Showing posts with label Books. Show all posts
Showing posts with label Books. Show all posts

Friday, April 19, 2013

Rediscovering The Joy of Reading

Just today there was an article in one of the dailies on the decline in the habit of reading. But nowadays, for me, books have become my routine, my recreation, my everything - an hour of peace and solitude before I call it a day.
Given my fascination for all things African, which is quite understandable as I spent an invaluable 11 years of my impressionable years in the equatorial and savanna belts of this great continent, I went on an Africa book-shopping spree on Flipkart.
The first book I picked up was The Rain Goddess, a fascinating account of the Rhodesian bush war that started way back in the 1960s after the Unilateral Declaration of Independence. Written by an officer in Rhodesian police force, Peter Stiff, the story covers the life of an ambitious young black Rhodesian, Kephas, who was studying to be a doctor, who had a pretty girlfriend.
But with a twist of fate, Kephas is indoctrinated and gets so intoxicated by power that it gets the better of him. He unleashes his fury of terror on village-folk with his AK-47, survives on bushmeat and  takes shelter in the veld, where the monotony of the landscape is interspersed with the kopjes that regally rise up above the landscape.
Perhaps, the loss of reason, unscrupulous guile and an infinite lust for power in brilliant youngsters like Kephas explains why the once prosperous Rhodesia has deteriorated into the pitiable state that Zimbabwe is in today.

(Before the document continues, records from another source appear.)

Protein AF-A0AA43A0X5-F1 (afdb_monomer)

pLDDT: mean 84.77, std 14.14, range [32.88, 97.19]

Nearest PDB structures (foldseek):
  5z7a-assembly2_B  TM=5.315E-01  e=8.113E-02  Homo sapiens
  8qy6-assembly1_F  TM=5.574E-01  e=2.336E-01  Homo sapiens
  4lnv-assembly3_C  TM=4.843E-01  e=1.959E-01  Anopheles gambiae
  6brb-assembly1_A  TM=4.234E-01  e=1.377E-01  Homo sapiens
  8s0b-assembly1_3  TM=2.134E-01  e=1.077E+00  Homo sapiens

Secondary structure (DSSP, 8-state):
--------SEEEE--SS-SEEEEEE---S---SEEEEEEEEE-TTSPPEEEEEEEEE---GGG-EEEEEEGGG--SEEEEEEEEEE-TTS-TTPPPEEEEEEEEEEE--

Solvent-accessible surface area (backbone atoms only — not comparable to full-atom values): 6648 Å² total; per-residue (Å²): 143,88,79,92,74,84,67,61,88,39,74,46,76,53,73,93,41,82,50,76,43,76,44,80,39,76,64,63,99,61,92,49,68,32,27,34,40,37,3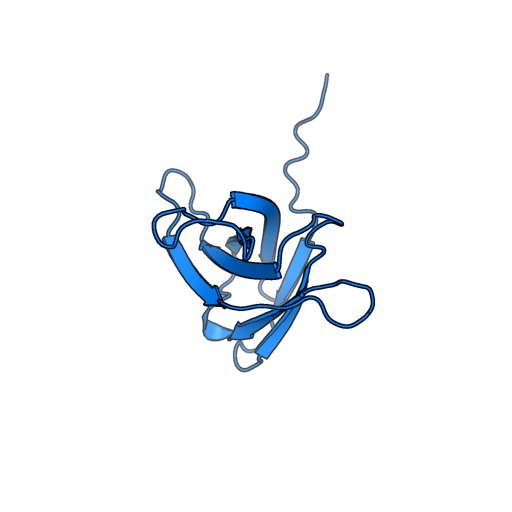5,24,47,58,52,94,96,54,79,74,44,79,77,48,75,48,69,80,41,57,63,53,76,92,60,24,32,77,47,76,42,59,25,80,74,63,61,71,45,44,33,38,40,39,34,25,32,36,47,86,89,54,62,92,85,61,78,65,46,84,63,44,77,47,56,37,29,34,39,74,121

Foldseek 3Di:
DDDPPPDQPAEDEDDPQQDKDKDWAQLDPDQFPFKKKWKWADDPPDDTDTQDMDTRFFQDPPRITIDIDRSNSDDAHKMKIWMFGHHPPDDPPDDTHTRDIHMYGYDYD

Radius of gyration: 15.14 Å; Cα contacts (8 Å, |Δi|>4): 219; chains: 1; bounding box: 42×43×34 Å

Structure (mmCIF, N/CA/C/O backbone):
data_AF-A0AA43A0X5-F1
#
_entry.id   AF-A0AA43A0X5-F1
#
loop_
_atom_site.group_PDB
_atom_site.id
_atom_site.type_symbol
_atom_site.label_atom_id
_atom_site.label_alt_id
_atom_site.label_comp_id
_atom_site.label_asym_id
_atom_site.label_entity_id
_atom_site.label_seq_id
_atom_site.pdbx_PDB_ins_code
_atom_site.Cartn_x
_atom_site.Cartn_y
_atom_site.Cartn_z
_atom_site.occupancy
_atom_site.B_iso_or_equiv
_atom_site.auth_seq_id
_atom_site.auth_comp_id
_atom_site.auth_asym_id
_atom_site.auth_atom_id
_atom_site.pdbx_PDB_model_num
ATOM 1 N N . ARG A 1 1 ? -15.117 31.633 2.091 1.00 46.94 1 ARG A N 1
ATOM 2 C CA . ARG A 1 1 ? -15.878 30.367 1.934 1.00 46.94 1 ARG A CA 1
ATOM 3 C C . ARG A 1 1 ? -15.117 29.500 0.952 1.00 46.94 1 ARG A C 1
ATOM 5 O O . ARG A 1 1 ? -14.996 29.947 -0.177 1.00 46.94 1 ARG A O 1
ATOM 12 N N . SER A 1 2 ? -14.578 28.370 1.404 1.00 38.84 2 SER A N 1
ATOM 13 C CA . SER A 1 2 ? -14.032 27.214 0.657 1.00 38.84 2 SER A CA 1
ATOM 14 C C . SER A 1 2 ? -13.238 26.459 1.726 1.00 38.84 2 SER A C 1
ATOM 16 O O . SER A 1 2 ? -12.322 27.046 2.279 1.00 38.84 2 SER A O 1
ATOM 18 N N . GLY A 1 3 ? -13.560 25.280 2.232 1.00 32.88 3 GLY A N 1
ATOM 19 C CA . GLY A 1 3 ? -14.403 24.179 1.795 1.00 32.88 3 GLY A CA 1
ATOM 20 C C . GLY A 1 3 ? -13.775 22.970 2.487 1.00 32.88 3 GLY A C 1
ATOM 21 O O . GLY A 1 3 ? -12.957 22.287 1.890 1.00 32.88 3 GLY A O 1
ATOM 22 N N . SER A 1 4 ? -14.033 22.818 3.790 1.00 44.56 4 SER A N 1
ATOM 23 C CA . SER A 1 4 ? -13.539 21.704 4.607 1.00 44.56 4 SER A CA 1
ATOM 24 C C . SER A 1 4 ? -14.332 20.451 4.246 1.00 44.56 4 SER A C 1
ATOM 26 O O . SER A 1 4 ? -15.277 20.099 4.942 1.00 44.56 4 SER A O 1
ATOM 28 N N . GLY A 1 5 ? -14.007 19.849 3.107 1.00 45.47 5 GLY A N 1
ATOM 29 C CA . GLY A 1 5 ? -14.520 18.550 2.685 1.00 45.47 5 GLY A CA 1
ATOM 30 C C . GLY A 1 5 ? -13.459 17.490 2.931 1.00 45.47 5 GLY A C 1
ATOM 31 O O . GLY A 1 5 ? -12.826 17.035 1.989 1.00 45.47 5 GLY A O 1
ATOM 32 N N . SER A 1 6 ? -13.218 17.148 4.194 1.00 51.41 6 SER A N 1
ATOM 33 C CA . SER A 1 6 ? -12.409 15.988 4.585 1.00 51.41 6 SER A CA 1
ATOM 34 C C . SER A 1 6 ? -13.321 14.798 4.881 1.00 51.41 6 SER A C 1
ATOM 36 O O . SER A 1 6 ? -13.154 14.117 5.892 1.00 51.41 6 SER A O 1
ATOM 38 N N . ASP A 1 7 ? -14.329 14.597 4.032 1.00 45.44 7 ASP A N 1
ATOM 39 C CA . ASP A 1 7 ? -15.104 13.367 4.050 1.00 45.44 7 ASP A CA 1
ATOM 40 C C . ASP A 1 7 ? -14.278 12.306 3.311 1.00 45.44 7 ASP A C 1
ATOM 42 O O . ASP A 1 7 ? -13.864 12.540 2.170 1.00 45.44 7 ASP A O 1
ATOM 46 N N . PRO A 1 8 ? -13.980 11.158 3.936 1.00 52.62 8 PRO A N 1
ATOM 47 C CA . PRO A 1 8 ? -13.319 10.064 3.245 1.00 52.62 8 PRO A CA 1
ATOM 48 C C . PRO A 1 8 ? -14.219 9.604 2.094 1.00 52.62 8 PRO A C 1
ATOM 50 O O . PRO A 1 8 ? -15.331 9.126 2.306 1.00 52.62 8 PRO A O 1
ATOM 53 N N . VAL A 1 9 ? -13.729 9.771 0.863 1.00 62.56 9 VAL A N 1
ATOM 54 C CA . VAL A 1 9 ? -14.475 9.469 -0.373 1.00 62.56 9 VAL A CA 1
ATOM 55 C C . VAL A 1 9 ? -14.741 7.961 -0.510 1.00 62.56 9 VAL A C 1
ATOM 57 O O . VAL A 1 9 ? -15.674 7.556 -1.196 1.00 62.56 9 VAL A O 1
ATOM 60 N N . ASN A 1 10 ? -13.982 7.129 0.213 1.00 74.31 10 ASN A N 1
ATOM 61 C CA . ASN A 1 10 ? -14.116 5.678 0.214 1.00 74.31 10 ASN A CA 1
ATOM 62 C C . ASN A 1 10 ? -14.489 5.182 1.612 1.00 74.31 10 ASN A C 1
ATOM 64 O O . ASN A 1 10 ? -13.678 5.244 2.538 1.00 74.31 10 ASN A O 1
ATOM 68 N N . THR A 1 11 ? -15.716 4.682 1.758 1.00 75.88 11 THR A N 1
ATOM 69 C CA . THR A 1 11 ? -16.167 4.009 2.981 1.00 75.88 11 THR A CA 1
ATOM 70 C C . THR A 1 11 ? -16.245 2.509 2.733 1.00 75.88 11 THR A C 1
ATOM 72 O O . THR A 1 11 ? -16.921 2.076 1.801 1.00 75.88 11 THR A O 1
ATOM 75 N N . LEU A 1 12 ? -15.582 1.717 3.573 1.00 78.44 12 LEU A N 1
ATOM 76 C CA . LEU A 1 12 ? -15.696 0.263 3.579 1.00 78.44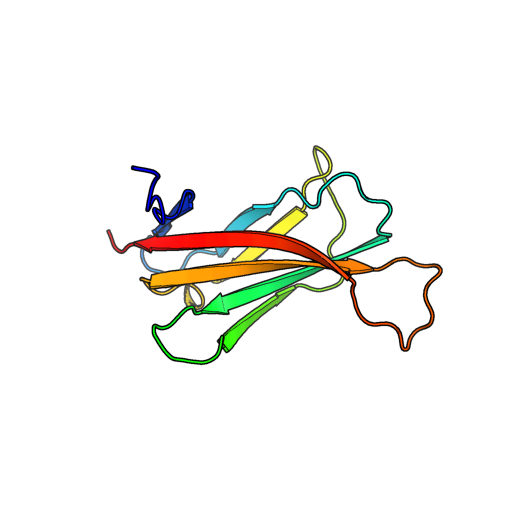 12 LEU A CA 1
ATOM 77 C C . LEU A 1 12 ? -16.503 -0.167 4.801 1.00 78.44 12 LEU A C 1
ATOM 79 O O . LEU A 1 12 ? -16.169 0.173 5.934 1.00 78.44 12 LEU A O 1
ATOM 83 N N . ASN A 1 13 ? -17.569 -0.919 4.557 1.00 73.19 13 ASN A N 1
ATOM 84 C CA . ASN A 1 13 ? -18.352 -1.543 5.610 1.00 73.19 13 ASN A CA 1
ATOM 85 C C . ASN A 1 13 ? -17.879 -2.990 5.763 1.00 73.19 13 ASN A C 1
ATOM 87 O O . ASN A 1 13 ? -17.977 -3.782 4.820 1.00 73.19 13 ASN A O 1
ATOM 91 N N . LEU A 1 14 ? -17.336 -3.317 6.932 1.00 69.00 14 LEU A N 1
ATOM 92 C CA . LEU A 1 14 ? -16.803 -4.649 7.179 1.00 69.00 14 LEU A CA 1
ATOM 93 C C . LEU A 1 14 ? -17.880 -5.573 7.736 1.00 69.00 14 LEU A C 1
ATOM 95 O O . LEU A 1 14 ? -18.742 -5.186 8.518 1.00 69.00 14 LEU A O 1
ATOM 99 N N . GLY A 1 15 ? -17.834 -6.832 7.302 1.00 63.44 15 GLY A N 1
ATOM 100 C CA . GLY A 1 15 ? -18.565 -7.914 7.956 1.00 63.44 15 GLY A CA 1
ATOM 101 C C . GLY A 1 15 ? -17.950 -8.273 9.312 1.00 63.44 15 GLY A C 1
ATOM 102 O O . GLY A 1 15 ? -17.377 -7.443 10.001 1.00 63.44 15 GLY A O 1
ATOM 103 N N . ASP A 1 16 ? -18.001 -9.544 9.677 1.00 67.25 16 ASP A N 1
ATOM 104 C CA . ASP A 1 16 ? -17.473 -10.080 10.943 1.00 67.25 16 ASP A CA 1
ATOM 105 C C . ASP A 1 16 ? -15.928 -10.108 11.068 1.00 67.25 16 ASP A C 1
ATOM 107 O O . ASP A 1 16 ? -15.389 -10.823 11.909 1.00 67.25 16 ASP A O 1
ATOM 111 N N . GLY A 1 17 ? -15.196 -9.375 10.222 1.00 62.28 17 GLY A N 1
ATOM 112 C CA . GLY A 1 17 ? -13.728 -9.320 10.239 1.00 62.28 17 GLY A CA 1
ATOM 113 C C . GLY A 1 17 ? -13.005 -10.584 9.748 1.00 62.28 17 GLY A C 1
ATOM 114 O O . GLY A 1 17 ? -11.782 -10.557 9.623 1.00 62.28 17 GLY A O 1
ATOM 115 N N . THR A 1 18 ? -13.716 -11.668 9.408 1.00 68.12 18 THR A N 1
ATOM 116 C CA . THR A 1 18 ? -13.098 -12.937 8.957 1.00 68.12 18 THR A CA 1
ATOM 117 C C . THR A 1 18 ? -12.774 -12.979 7.460 1.00 68.12 18 THR A C 1
ATOM 119 O O . THR A 1 18 ? -12.093 -13.889 6.988 1.00 68.12 18 THR A O 1
ATOM 122 N N . ASN A 1 19 ? -13.237 -11.981 6.708 1.00 80.38 19 ASN A N 1
ATOM 123 C CA . ASN A 1 19 ? -13.105 -11.930 5.257 1.00 80.38 19 ASN A CA 1
ATOM 124 C C . ASN A 1 19 ? -11.777 -11.315 4.804 1.00 80.38 19 ASN A C 1
ATOM 126 O O . ASN A 1 19 ? -11.189 -10.469 5.475 1.00 80.38 19 ASN A O 1
ATOM 130 N N . GLN A 1 20 ? -11.343 -11.707 3.610 1.00 85.38 20 GLN A N 1
ATOM 131 C CA . GLN A 1 20 ? -10.289 -11.033 2.860 1.00 85.38 20 GLN A CA 1
ATOM 132 C C . GLN A 1 20 ? -10.927 -9.960 1.976 1.00 85.38 20 GLN A C 1
ATOM 134 O O . GLN A 1 20 ? -11.917 -10.226 1.293 1.00 85.38 20 GLN A O 1
ATOM 139 N N . TYR A 1 21 ? -10.362 -8.756 1.984 1.00 88.50 21 TYR A N 1
ATOM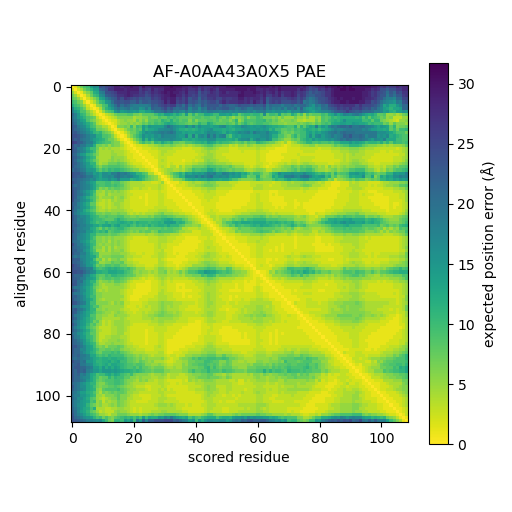 140 C CA . TYR A 1 21 ? -10.833 -7.649 1.161 1.00 88.50 21 TYR A CA 1
ATOM 141 C C . TYR A 1 21 ? -9.849 -7.417 0.026 1.00 88.50 21 TYR A C 1
ATOM 143 O O . TYR A 1 21 ? -8.643 -7.340 0.250 1.00 88.50 21 TYR A O 1
ATOM 151 N N . VAL A 1 22 ? -10.369 -7.310 -1.194 1.00 90.69 22 VAL A N 1
ATOM 152 C CA . VAL A 1 22 ? -9.579 -6.962 -2.376 1.00 90.69 22 VAL A CA 1
ATOM 153 C C . VAL A 1 22 ? -9.975 -5.559 -2.801 1.00 90.69 22 VAL A C 1
ATOM 155 O O . VAL A 1 22 ? -11.138 -5.304 -3.110 1.00 90.69 22 VAL A O 1
ATOM 158 N N . MET A 1 23 ? -9.008 -4.649 -2.784 1.00 91.25 23 MET A N 1
ATOM 159 C CA . MET A 1 23 ? -9.166 -3.270 -3.226 1.00 91.25 23 MET A CA 1
ATOM 160 C C . MET A 1 23 ? -8.501 -3.106 -4.586 1.00 91.25 23 MET A C 1
ATOM 162 O O . MET A 1 23 ? -7.326 -3.435 -4.744 1.00 91.25 23 MET A O 1
ATOM 166 N N . MET A 1 24 ? -9.258 -2.590 -5.551 1.00 92.88 24 MET A N 1
ATOM 167 C CA . MET A 1 24 ? -8.728 -2.216 -6.859 1.00 92.88 24 MET A CA 1
ATOM 168 C C . MET A 1 24 ? -8.152 -0.807 -6.751 1.00 92.88 24 MET A C 1
ATOM 170 O O . MET A 1 24 ? -8.875 0.127 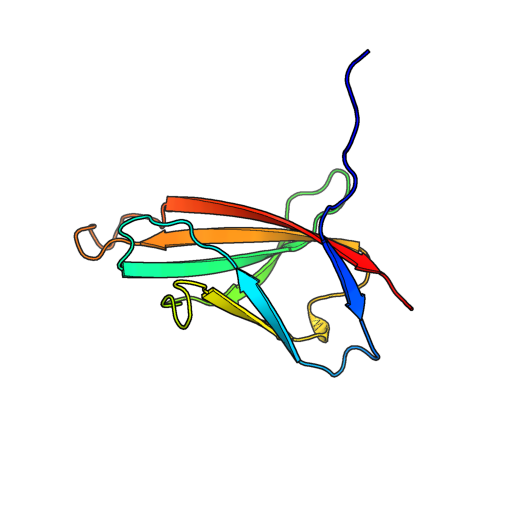-6.402 1.00 92.88 24 MET A O 1
ATOM 174 N N . LEU A 1 25 ? -6.851 -0.669 -6.985 1.00 92.12 25 LEU A N 1
ATOM 175 C CA . LEU A 1 25 ? -6.138 0.600 -6.906 1.00 92.12 25 LEU A CA 1
ATOM 176 C C . LEU A 1 25 ? -5.684 0.987 -8.307 1.00 92.12 25 LEU A C 1
ATOM 178 O O . LEU A 1 25 ? -5.098 0.168 -9.009 1.00 92.12 25 LEU A O 1
ATOM 182 N N . ASP A 1 26 ? -5.924 2.237 -8.679 1.00 90.19 26 ASP A N 1
ATOM 183 C CA . ASP A 1 26 ? -5.343 2.832 -9.876 1.00 90.19 26 ASP A CA 1
ATOM 184 C C . ASP A 1 26 ? -3.921 3.320 -9.534 1.00 90.19 26 ASP A C 1
ATOM 186 O O . ASP A 1 26 ? -3.775 4.254 -8.725 1.00 90.19 26 ASP A O 1
ATOM 190 N N . PRO A 1 27 ? -2.867 2.670 -10.066 1.00 85.00 27 PRO A N 1
ATOM 191 C CA . PRO A 1 27 ? -1.498 3.123 -9.877 1.00 85.00 27 PRO A CA 1
ATOM 192 C C . PRO A 1 27 ? -1.168 4.364 -10.712 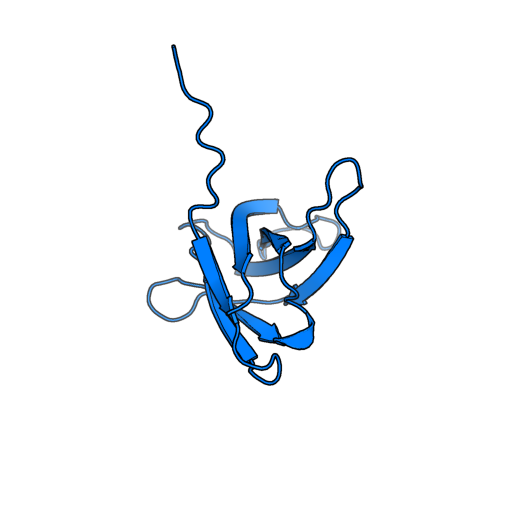1.00 85.00 27 PRO A C 1
ATOM 194 O O . PRO A 1 27 ? -0.078 4.893 -10.568 1.00 85.00 27 PRO A O 1
ATOM 197 N N . GLY A 1 28 ? -2.060 4.844 -11.576 1.00 79.00 28 GLY A N 1
ATOM 198 C CA . GLY A 1 28 ? -1.720 5.825 -12.595 1.00 79.00 28 GLY A CA 1
ATOM 199 C C . GLY A 1 28 ? -0.907 5.198 -13.732 1.00 79.00 28 GLY A C 1
ATOM 200 O O . GLY A 1 28 ? -0.220 4.193 -13.571 1.00 79.00 28 GLY A O 1
ATOM 201 N N . PHE A 1 29 ? -0.988 5.802 -14.916 1.00 68.31 29 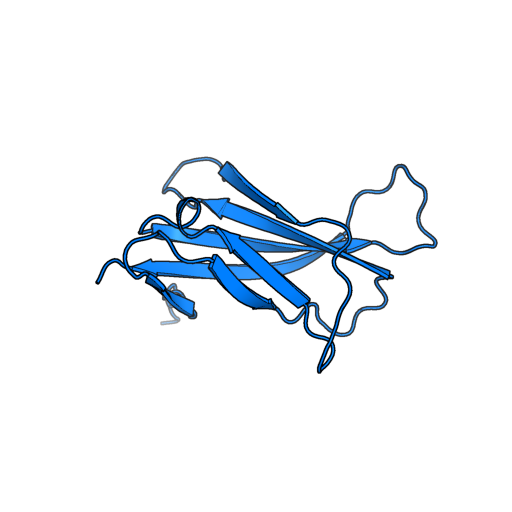PHE A N 1
ATOM 202 C CA . PHE A 1 29 ? -0.327 5.329 -16.140 1.00 68.31 29 PHE A CA 1
ATOM 203 C C . PHE A 1 29 ? 1.181 5.652 -16.173 1.00 68.31 29 PHE A C 1
ATOM 205 O O . PHE A 1 29 ? 1.679 6.181 -17.166 1.00 68.31 29 PHE A O 1
ATOM 212 N N . GLU A 1 30 ? 1.901 5.413 -15.077 1.00 73.56 30 GLU A N 1
ATOM 213 C CA . GLU A 1 30 ? 3.342 5.671 -14.986 1.00 73.56 30 GLU A CA 1
ATOM 214 C C . GLU A 1 30 ? 4.178 4.423 -15.322 1.00 73.56 30 GLU A C 1
ATOM 216 O O . GLU A 1 30 ? 3.762 3.292 -15.074 1.00 73.56 30 GLU A O 1
ATOM 221 N N . ASP A 1 31 ? 5.380 4.639 -15.873 1.00 82.94 31 ASP A N 1
ATOM 222 C CA . ASP A 1 31 ? 6.299 3.601 -16.373 1.00 82.94 31 ASP A CA 1
ATOM 223 C C . ASP A 1 31 ? 7.032 2.835 -15.242 1.00 82.94 31 ASP A C 1
ATOM 225 O O . ASP A 1 31 ? 8.256 2.677 -15.274 1.00 82.94 31 ASP A O 1
ATOM 229 N N . TYR A 1 32 ? 6.318 2.380 -14.210 1.00 91.56 32 TYR A N 1
ATOM 230 C CA . TYR A 1 32 ? 6.886 1.514 -13.171 1.00 91.56 32 TYR A CA 1
ATOM 231 C C . TYR A 1 32 ? 6.757 0.039 -13.554 1.00 91.56 32 TYR A C 1
ATOM 233 O O . TYR A 1 32 ? 5.750 -0.403 -14.101 1.00 91.56 32 TYR A O 1
ATOM 241 N N . ALA A 1 33 ? 7.787 -0.736 -13.231 1.00 89.81 33 ALA A N 1
ATOM 242 C CA . ALA A 1 33 ? 7.839 -2.169 -13.490 1.00 89.81 33 ALA A CA 1
ATOM 243 C C . ALA A 1 33 ? 7.052 -2.975 -12.449 1.00 89.81 33 ALA A C 1
ATOM 245 O O . ALA A 1 33 ? 6.410 -3.972 -12.776 1.00 89.81 33 ALA A O 1
ATOM 246 N N . HIS A 1 34 ? 7.098 -2.541 -11.191 1.00 92.50 34 HIS A N 1
ATOM 247 C CA . HIS A 1 34 ? 6.327 -3.125 -10.104 1.00 92.50 34 HIS A CA 1
ATOM 248 C C . HIS A 1 34 ? 6.017 -2.082 -9.037 1.00 92.50 34 HIS A C 1
ATOM 250 O O . HIS A 1 34 ? 6.622 -1.009 -8.974 1.00 92.50 34 HIS A O 1
ATOM 256 N N . PHE A 1 35 ? 5.046 -2.418 -8.200 1.00 95.12 35 PHE A N 1
ATOM 257 C CA . PHE A 1 35 ? 4.485 -1.533 -7.202 1.00 95.12 35 PHE A CA 1
ATOM 258 C C . PHE A 1 35 ? 4.519 -2.165 -5.819 1.00 95.12 35 PHE A C 1
ATOM 260 O O . PHE A 1 35 ? 4.511 -3.384 -5.644 1.00 95.12 35 PHE A O 1
ATOM 267 N N . ARG A 1 36 ? 4.485 -1.292 -4.824 1.00 96.06 36 ARG A N 1
ATOM 268 C CA . ARG A 1 36 ? 4.296 -1.615 -3.422 1.00 96.06 36 ARG A CA 1
ATOM 269 C C . ARG A 1 36 ? 3.086 -0.859 -2.912 1.00 96.06 36 ARG A C 1
ATOM 271 O O . ARG A 1 36 ? 2.952 0.338 -3.163 1.00 96.06 36 ARG A O 1
ATOM 278 N N . ALA A 1 37 ? 2.220 -1.542 -2.176 1.00 96.88 37 ALA A N 1
ATOM 279 C CA . ALA A 1 37 ? 1.112 -0.902 -1.491 1.0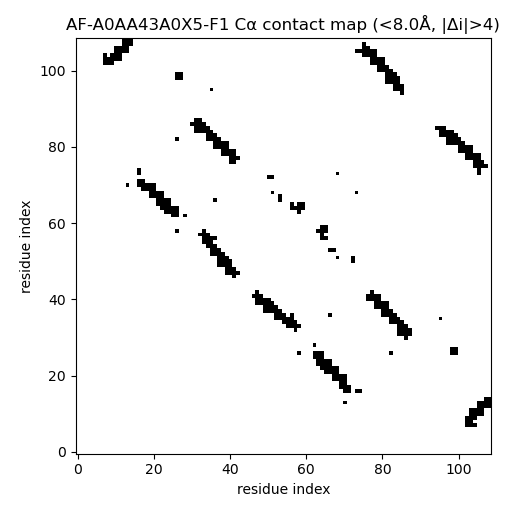0 96.88 37 ALA A CA 1
ATOM 280 C C . ALA A 1 37 ? 1.198 -1.143 0.014 1.00 96.88 37 ALA A C 1
ATOM 282 O O . ALA A 1 37 ? 1.232 -2.288 0.468 1.00 96.88 37 ALA A O 1
ATOM 283 N N . SER A 1 38 ? 1.181 -0.057 0.783 1.00 97.19 38 SER A N 1
ATOM 284 C CA . SER A 1 38 ? 1.277 -0.082 2.243 1.00 97.19 38 SER A CA 1
ATOM 285 C C . SER A 1 38 ? 0.030 0.542 2.866 1.00 97.19 38 SER A C 1
ATOM 287 O O . SER A 1 38 ? -0.409 1.623 2.467 1.00 97.19 38 SER A O 1
ATOM 289 N N . VAL A 1 39 ? -0.541 -0.143 3.857 1.00 96.81 39 VAL A N 1
ATOM 290 C CA . VAL A 1 39 ? -1.730 0.280 4.605 1.00 96.81 39 VAL A CA 1
ATOM 291 C C . VAL A 1 39 ? -1.295 0.839 5.952 1.00 96.81 39 VAL A C 1
ATOM 293 O O . VAL A 1 39 ? -0.629 0.158 6.735 1.00 96.81 39 VAL A O 1
ATOM 296 N N . TYR A 1 40 ? -1.709 2.067 6.237 1.00 96.69 40 TYR A N 1
ATOM 297 C CA . TYR A 1 40 ? -1.409 2.777 7.471 1.00 96.69 40 TYR A CA 1
ATOM 298 C C . TYR A 1 40 ? -2.683 3.111 8.232 1.00 96.69 40 TYR A C 1
ATOM 300 O O . TYR A 1 40 ? -3.656 3.581 7.642 1.00 96.69 40 TYR A O 1
ATOM 308 N N . ARG A 1 41 ? -2.644 2.954 9.555 1.00 94.88 41 ARG A N 1
ATOM 309 C CA . ARG A 1 41 ? -3.651 3.519 10.455 1.00 94.88 41 ARG A CA 1
ATOM 310 C C . ARG A 1 41 ? -3.433 5.024 10.598 1.00 94.88 41 ARG A C 1
ATOM 312 O O . ARG A 1 41 ? -2.293 5.471 10.761 1.00 94.88 41 ARG A O 1
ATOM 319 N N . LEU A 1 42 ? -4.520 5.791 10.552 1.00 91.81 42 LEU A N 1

Sara Dunn's Appointment In Zambia is an exciting account of her journey, alongwith her husband, Ross, in the early 1970s from Edinburgh to Chingola in Zambia, in their brand new Hillman Hunter. They covered 20,000 kilometers in nearly 8 weeks, braving the Sahara, crossing the war-torn Biafra region, and transported their car across a tributary of the Congo River on a raft cobbled together with canoes. I could very well identify with their journey beyond the Sahara into equatorial Africa and Savanna grasslands. It was heartwarming to read about Sara and Ross' experiences in Kampala, my birthplace - a place they found extremely pleasant and pleasing! Their drive along the Rift Valley was refreshing - my family traveled on that route several times and we felt that way too - it was rejuvenating.
And then getting to Chingola in the Copperbelt was such a relief for  Sara and Ross - this area was so familiar, so much like home, once, for us!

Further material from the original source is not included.